======== GIVEN ENTRIES ========
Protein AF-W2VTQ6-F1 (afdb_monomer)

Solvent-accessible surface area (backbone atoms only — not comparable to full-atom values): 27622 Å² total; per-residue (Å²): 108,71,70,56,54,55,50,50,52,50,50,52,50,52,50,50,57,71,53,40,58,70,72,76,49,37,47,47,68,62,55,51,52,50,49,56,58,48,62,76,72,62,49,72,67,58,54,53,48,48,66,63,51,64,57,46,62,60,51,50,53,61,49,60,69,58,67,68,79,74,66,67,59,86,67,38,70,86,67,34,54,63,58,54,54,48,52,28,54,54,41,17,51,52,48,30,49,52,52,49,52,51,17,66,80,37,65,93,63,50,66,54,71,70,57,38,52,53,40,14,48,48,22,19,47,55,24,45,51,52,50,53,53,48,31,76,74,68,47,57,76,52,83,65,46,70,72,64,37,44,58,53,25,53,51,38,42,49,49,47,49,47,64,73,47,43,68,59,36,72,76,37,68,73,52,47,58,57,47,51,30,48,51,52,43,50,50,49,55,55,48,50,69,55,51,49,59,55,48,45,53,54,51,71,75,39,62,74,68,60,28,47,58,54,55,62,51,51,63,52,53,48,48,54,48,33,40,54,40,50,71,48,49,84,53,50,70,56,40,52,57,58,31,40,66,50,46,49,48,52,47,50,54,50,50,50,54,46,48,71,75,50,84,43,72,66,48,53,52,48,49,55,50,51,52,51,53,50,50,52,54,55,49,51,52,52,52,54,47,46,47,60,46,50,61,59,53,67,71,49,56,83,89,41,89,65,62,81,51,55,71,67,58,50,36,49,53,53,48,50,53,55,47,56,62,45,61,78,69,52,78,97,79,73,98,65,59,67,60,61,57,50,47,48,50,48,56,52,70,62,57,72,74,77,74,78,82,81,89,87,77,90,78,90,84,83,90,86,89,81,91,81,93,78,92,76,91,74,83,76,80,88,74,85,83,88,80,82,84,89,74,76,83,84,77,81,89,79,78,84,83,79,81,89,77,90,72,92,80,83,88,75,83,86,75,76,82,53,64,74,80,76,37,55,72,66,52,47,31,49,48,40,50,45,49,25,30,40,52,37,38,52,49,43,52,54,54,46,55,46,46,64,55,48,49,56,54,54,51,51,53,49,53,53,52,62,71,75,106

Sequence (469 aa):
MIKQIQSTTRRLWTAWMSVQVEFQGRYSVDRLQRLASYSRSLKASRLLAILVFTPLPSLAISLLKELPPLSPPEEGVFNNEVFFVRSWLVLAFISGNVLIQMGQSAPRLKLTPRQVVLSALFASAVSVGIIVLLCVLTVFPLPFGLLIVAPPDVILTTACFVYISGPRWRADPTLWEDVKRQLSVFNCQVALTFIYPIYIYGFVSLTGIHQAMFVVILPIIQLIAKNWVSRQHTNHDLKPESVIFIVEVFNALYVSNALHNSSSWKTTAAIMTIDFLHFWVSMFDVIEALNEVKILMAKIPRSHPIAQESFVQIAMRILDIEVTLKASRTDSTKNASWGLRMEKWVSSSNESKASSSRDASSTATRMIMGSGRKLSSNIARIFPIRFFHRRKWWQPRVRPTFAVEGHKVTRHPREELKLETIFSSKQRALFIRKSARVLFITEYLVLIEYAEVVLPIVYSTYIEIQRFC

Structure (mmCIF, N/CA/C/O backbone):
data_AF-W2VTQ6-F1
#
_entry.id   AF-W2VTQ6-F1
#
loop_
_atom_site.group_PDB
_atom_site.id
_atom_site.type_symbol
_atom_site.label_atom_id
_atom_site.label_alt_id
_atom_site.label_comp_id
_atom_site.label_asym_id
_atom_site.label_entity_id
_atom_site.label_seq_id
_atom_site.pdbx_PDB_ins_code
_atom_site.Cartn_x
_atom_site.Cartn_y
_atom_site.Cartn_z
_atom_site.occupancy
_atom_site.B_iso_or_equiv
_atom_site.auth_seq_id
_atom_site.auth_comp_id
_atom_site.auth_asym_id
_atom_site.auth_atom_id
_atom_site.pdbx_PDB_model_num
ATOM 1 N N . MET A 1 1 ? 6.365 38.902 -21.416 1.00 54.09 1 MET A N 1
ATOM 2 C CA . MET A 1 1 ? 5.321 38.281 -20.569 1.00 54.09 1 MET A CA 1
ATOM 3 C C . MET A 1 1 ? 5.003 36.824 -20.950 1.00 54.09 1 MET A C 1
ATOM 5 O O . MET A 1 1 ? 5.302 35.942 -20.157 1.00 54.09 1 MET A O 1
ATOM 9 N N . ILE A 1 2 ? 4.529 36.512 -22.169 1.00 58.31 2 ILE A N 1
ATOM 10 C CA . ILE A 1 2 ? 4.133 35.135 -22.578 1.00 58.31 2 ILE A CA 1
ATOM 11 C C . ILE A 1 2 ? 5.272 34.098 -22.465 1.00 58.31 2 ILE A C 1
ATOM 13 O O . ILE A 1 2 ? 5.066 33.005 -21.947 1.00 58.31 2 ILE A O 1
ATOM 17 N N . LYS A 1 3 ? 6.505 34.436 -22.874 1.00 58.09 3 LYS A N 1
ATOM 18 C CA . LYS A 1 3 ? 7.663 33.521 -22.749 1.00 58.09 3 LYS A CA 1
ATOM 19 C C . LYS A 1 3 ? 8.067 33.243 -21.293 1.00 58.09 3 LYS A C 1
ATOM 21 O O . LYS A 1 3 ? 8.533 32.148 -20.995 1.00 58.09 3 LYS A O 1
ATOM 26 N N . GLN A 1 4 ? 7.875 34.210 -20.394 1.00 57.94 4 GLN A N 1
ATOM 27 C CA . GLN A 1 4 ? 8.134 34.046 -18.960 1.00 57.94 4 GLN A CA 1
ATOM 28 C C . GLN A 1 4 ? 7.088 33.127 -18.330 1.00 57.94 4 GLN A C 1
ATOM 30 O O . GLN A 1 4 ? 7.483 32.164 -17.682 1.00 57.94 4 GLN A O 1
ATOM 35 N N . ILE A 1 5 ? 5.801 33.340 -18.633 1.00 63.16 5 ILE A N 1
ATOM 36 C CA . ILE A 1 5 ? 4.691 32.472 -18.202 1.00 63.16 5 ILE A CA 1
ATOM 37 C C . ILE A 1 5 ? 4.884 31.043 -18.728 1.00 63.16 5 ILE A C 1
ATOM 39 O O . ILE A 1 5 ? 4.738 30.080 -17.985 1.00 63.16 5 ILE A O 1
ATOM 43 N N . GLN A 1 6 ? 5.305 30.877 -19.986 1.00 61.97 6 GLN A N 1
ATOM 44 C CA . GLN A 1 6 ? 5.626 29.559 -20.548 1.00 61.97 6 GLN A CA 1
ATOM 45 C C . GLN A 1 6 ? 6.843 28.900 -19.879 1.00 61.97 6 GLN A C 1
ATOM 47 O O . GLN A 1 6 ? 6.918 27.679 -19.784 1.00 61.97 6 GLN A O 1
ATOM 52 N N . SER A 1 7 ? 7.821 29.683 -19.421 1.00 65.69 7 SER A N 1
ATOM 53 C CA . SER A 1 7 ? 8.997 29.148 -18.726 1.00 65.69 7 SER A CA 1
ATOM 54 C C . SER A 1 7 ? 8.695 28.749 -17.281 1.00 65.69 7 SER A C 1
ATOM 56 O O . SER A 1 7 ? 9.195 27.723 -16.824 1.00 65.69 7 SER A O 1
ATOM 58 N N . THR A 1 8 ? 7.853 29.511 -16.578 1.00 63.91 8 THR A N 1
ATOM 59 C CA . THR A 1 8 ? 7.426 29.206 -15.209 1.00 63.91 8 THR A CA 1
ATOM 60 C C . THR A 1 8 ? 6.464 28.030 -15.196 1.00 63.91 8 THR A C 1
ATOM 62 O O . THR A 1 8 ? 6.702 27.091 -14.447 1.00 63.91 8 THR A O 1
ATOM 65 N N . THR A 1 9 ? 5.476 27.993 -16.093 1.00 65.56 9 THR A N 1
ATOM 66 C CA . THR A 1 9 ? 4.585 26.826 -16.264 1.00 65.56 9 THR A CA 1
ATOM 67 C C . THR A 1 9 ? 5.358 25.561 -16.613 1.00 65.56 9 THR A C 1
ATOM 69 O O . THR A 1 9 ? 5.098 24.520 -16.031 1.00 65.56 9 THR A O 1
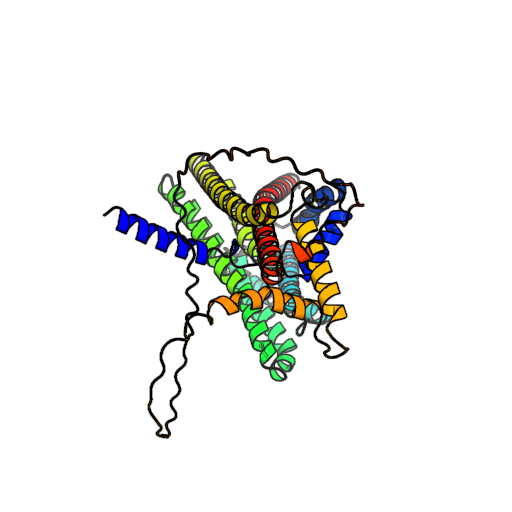ATOM 72 N N . ARG A 1 10 ? 6.383 25.629 -17.473 1.00 65.06 10 ARG A N 1
ATOM 73 C CA . ARG A 1 10 ? 7.251 24.468 -17.747 1.00 65.06 10 ARG A CA 1
ATOM 74 C C . ARG A 1 10 ? 8.061 24.022 -16.540 1.00 65.06 10 ARG A C 1
ATOM 76 O O . ARG A 1 10 ? 8.238 22.823 -16.349 1.00 65.06 10 ARG A O 1
ATOM 83 N N . ARG A 1 11 ? 8.586 24.956 -15.744 1.00 64.62 11 ARG A N 1
ATOM 84 C CA . ARG A 1 11 ? 9.328 24.626 -14.516 1.00 64.62 11 ARG A CA 1
ATOM 85 C C . ARG A 1 11 ? 8.410 23.997 -13.477 1.00 64.62 11 ARG A C 1
ATOM 87 O O . ARG A 1 11 ? 8.792 22.990 -12.899 1.00 64.62 11 ARG A O 1
ATOM 94 N N . LEU A 1 12 ? 7.209 24.545 -13.309 1.00 65.44 12 LEU A N 1
ATOM 95 C CA . LEU A 1 12 ? 6.171 23.999 -12.440 1.00 65.44 12 LEU A CA 1
ATOM 96 C C . LEU A 1 12 ? 5.720 22.622 -12.920 1.00 65.44 12 LEU A C 1
ATOM 98 O O . LEU A 1 12 ? 5.674 21.708 -12.117 1.00 65.44 12 LEU A O 1
ATOM 102 N N . TRP A 1 13 ? 5.509 22.437 -14.223 1.00 66.19 13 TRP A N 1
ATOM 103 C CA . TRP A 1 13 ? 5.189 21.137 -14.811 1.00 66.19 13 TRP A CA 1
ATOM 104 C C . TRP A 1 13 ? 6.316 20.126 -14.600 1.00 66.19 13 TRP A C 1
ATOM 106 O O . TRP A 1 13 ? 6.086 19.003 -14.185 1.00 66.19 13 TRP A O 1
ATOM 116 N N . THR A 1 14 ? 7.569 20.527 -14.815 1.00 62.59 14 THR A N 1
ATOM 117 C CA . THR A 1 14 ? 8.719 19.634 -14.602 1.00 62.59 14 THR A CA 1
ATOM 118 C C . THR A 1 14 ? 8.878 19.276 -13.124 1.00 62.59 14 THR A C 1
ATOM 120 O O . THR A 1 14 ? 9.175 18.129 -12.803 1.00 62.59 14 THR A O 1
ATOM 123 N N . ALA A 1 15 ? 8.658 20.239 -12.226 1.00 61.38 15 ALA A N 1
ATOM 124 C CA . ALA A 1 15 ? 8.646 20.006 -10.790 1.00 61.38 15 ALA A CA 1
ATOM 125 C C . ALA A 1 15 ? 7.490 19.073 -10.398 1.00 61.38 15 ALA A C 1
ATOM 127 O O . ALA A 1 15 ? 7.728 18.096 -9.701 1.00 61.38 15 ALA A O 1
ATOM 128 N N . TRP A 1 16 ? 6.285 19.298 -10.922 1.00 64.94 16 TRP A N 1
ATOM 129 C CA . TRP A 1 16 ? 5.102 18.462 -10.718 1.00 64.94 16 TRP A CA 1
ATOM 130 C C . TRP A 1 16 ? 5.341 17.015 -11.161 1.00 64.94 16 TRP A C 1
ATOM 132 O O . TRP A 1 16 ? 5.245 16.096 -10.350 1.00 64.94 16 TRP A O 1
ATOM 142 N N . MET A 1 17 ? 5.814 16.817 -12.394 1.00 62.44 17 MET A N 1
ATOM 143 C CA . MET A 1 17 ? 6.179 15.496 -12.918 1.00 62.44 17 MET A CA 1
ATOM 144 C C . MET A 1 17 ? 7.309 14.840 -12.112 1.00 62.44 17 MET A C 1
ATOM 146 O O . MET A 1 17 ? 7.364 13.620 -11.989 1.00 62.44 17 MET A O 1
ATOM 150 N N . SER A 1 18 ? 8.233 15.629 -11.551 1.00 57.50 18 SER A N 1
ATOM 151 C CA . SER A 1 18 ? 9.297 15.109 -10.681 1.00 57.50 18 SER A CA 1
ATOM 152 C C . SER A 1 18 ? 8.804 14.726 -9.285 1.00 57.50 18 SER A C 1
ATOM 154 O O . SER A 1 18 ? 9.491 13.992 -8.585 1.00 57.50 18 SER A O 1
ATOM 156 N N . VAL A 1 19 ? 7.631 15.207 -8.881 1.00 59.84 19 VAL A N 1
ATOM 157 C CA . VAL A 1 19 ? 6.981 14.880 -7.609 1.00 59.84 19 VAL A CA 1
ATOM 158 C C . VAL A 1 19 ? 6.019 13.699 -7.794 1.00 59.84 19 VAL A C 1
ATOM 160 O O . VAL A 1 19 ? 5.682 13.024 -6.832 1.00 59.84 19 VAL A O 1
ATOM 163 N N . GLN A 1 20 ? 5.612 13.367 -9.015 1.00 63.97 20 GLN A N 1
ATOM 164 C CA . GLN A 1 20 ? 4.783 12.192 -9.263 1.00 63.97 20 GLN A CA 1
ATOM 165 C C . GLN A 1 20 ? 5.618 10.903 -9.281 1.00 63.97 20 GLN A C 1
ATOM 167 O O . GLN A 1 20 ? 6.466 10.648 -10.139 1.00 63.97 20 GLN A O 1
ATOM 172 N N . VAL A 1 21 ? 5.338 10.065 -8.291 1.00 63.44 21 VAL A N 1
ATOM 173 C CA . VAL A 1 21 ? 5.980 8.768 -8.036 1.00 63.44 21 VAL A CA 1
ATOM 174 C C . VAL A 1 21 ? 5.810 7.783 -9.188 1.00 63.44 21 VAL A C 1
ATOM 176 O O . VAL A 1 21 ? 6.715 6.998 -9.482 1.00 63.44 21 VAL A O 1
ATOM 179 N N . GLU A 1 22 ? 4.666 7.884 -9.849 1.00 63.44 22 GLU A N 1
ATOM 180 C CA . GLU A 1 22 ? 4.175 7.045 -10.946 1.00 63.44 22 GLU A CA 1
ATOM 181 C C . GLU A 1 22 ? 5.143 7.050 -12.142 1.00 63.44 22 GLU A C 1
ATOM 183 O O . GLU A 1 22 ? 5.221 6.097 -12.913 1.00 63.44 22 GLU A O 1
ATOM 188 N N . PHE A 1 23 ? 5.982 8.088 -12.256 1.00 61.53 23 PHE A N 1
========
WORK REQUEST
Output exactly the lines above, from the line with "ATOM 67 C C" to the line with "ATOM 106 O O", both included; skip the pictures.

ANSWER TO THE EXERCISE
ATOM 67 C C . THR A 1 9 ? 5.358 25.561 -16.613 1.00 65.56 9 THR A C 1
ATOM 69 O O . THR A 1 9 ? 5.098 24.520 -16.031 1.00 65.56 9 THR A O 1
ATOM 72 N N . ARG A 1 10 ? 6.383 25.629 -17.473 1.00 65.06 10 ARG A N 1
ATOM 73 C CA . ARG A 1 10 ? 7.251 24.468 -17.747 1.00 65.06 10 ARG A CA 1
ATOM 74 C C . ARG A 1 10 ? 8.061 24.022 -16.540 1.00 65.06 10 ARG A C 1
ATOM 76 O O . ARG A 1 10 ? 8.238 22.823 -16.349 1.00 65.06 10 ARG A O 1
ATOM 83 N N . ARG A 1 11 ? 8.586 24.956 -15.744 1.00 64.62 11 ARG A N 1
ATOM 84 C CA . ARG A 1 11 ? 9.328 24.626 -14.516 1.00 64.62 11 ARG A CA 1
ATOM 85 C C . ARG A 1 11 ? 8.410 23.997 -13.477 1.00 64.62 11 ARG A C 1
ATOM 87 O O . ARG A 1 11 ? 8.792 22.990 -12.899 1.00 64.62 11 ARG A O 1
ATOM 94 N N . LEU A 1 12 ? 7.209 24.545 -13.309 1.00 65.44 12 LEU A N 1
ATOM 95 C CA . LEU A 1 12 ? 6.171 23.999 -12.440 1.00 65.44 12 LEU A CA 1
ATOM 96 C C . LEU A 1 12 ? 5.720 22.622 -12.920 1.00 65.44 12 LEU A C 1
ATOM 98 O O . LEU A 1 12 ? 5.674 21.708 -12.117 1.00 65.44 12 LEU A O 1
ATOM 102 N N . TRP A 1 13 ? 5.509 22.437 -14.223 1.00 66.19 13 TRP A N 1
ATOM 103 C CA . TRP A 1 13 ? 5.189 21.137 -14.811 1.00 66.19 13 TRP A CA 1
ATOM 104 C C . TRP A 1 13 ? 6.316 20.126 -14.600 1.00 66.19 13 TRP A C 1
ATOM 106 O O . TRP A 1 13 ? 6.086 19.003 -14.185 1.00 66.19 13 TRP A O 1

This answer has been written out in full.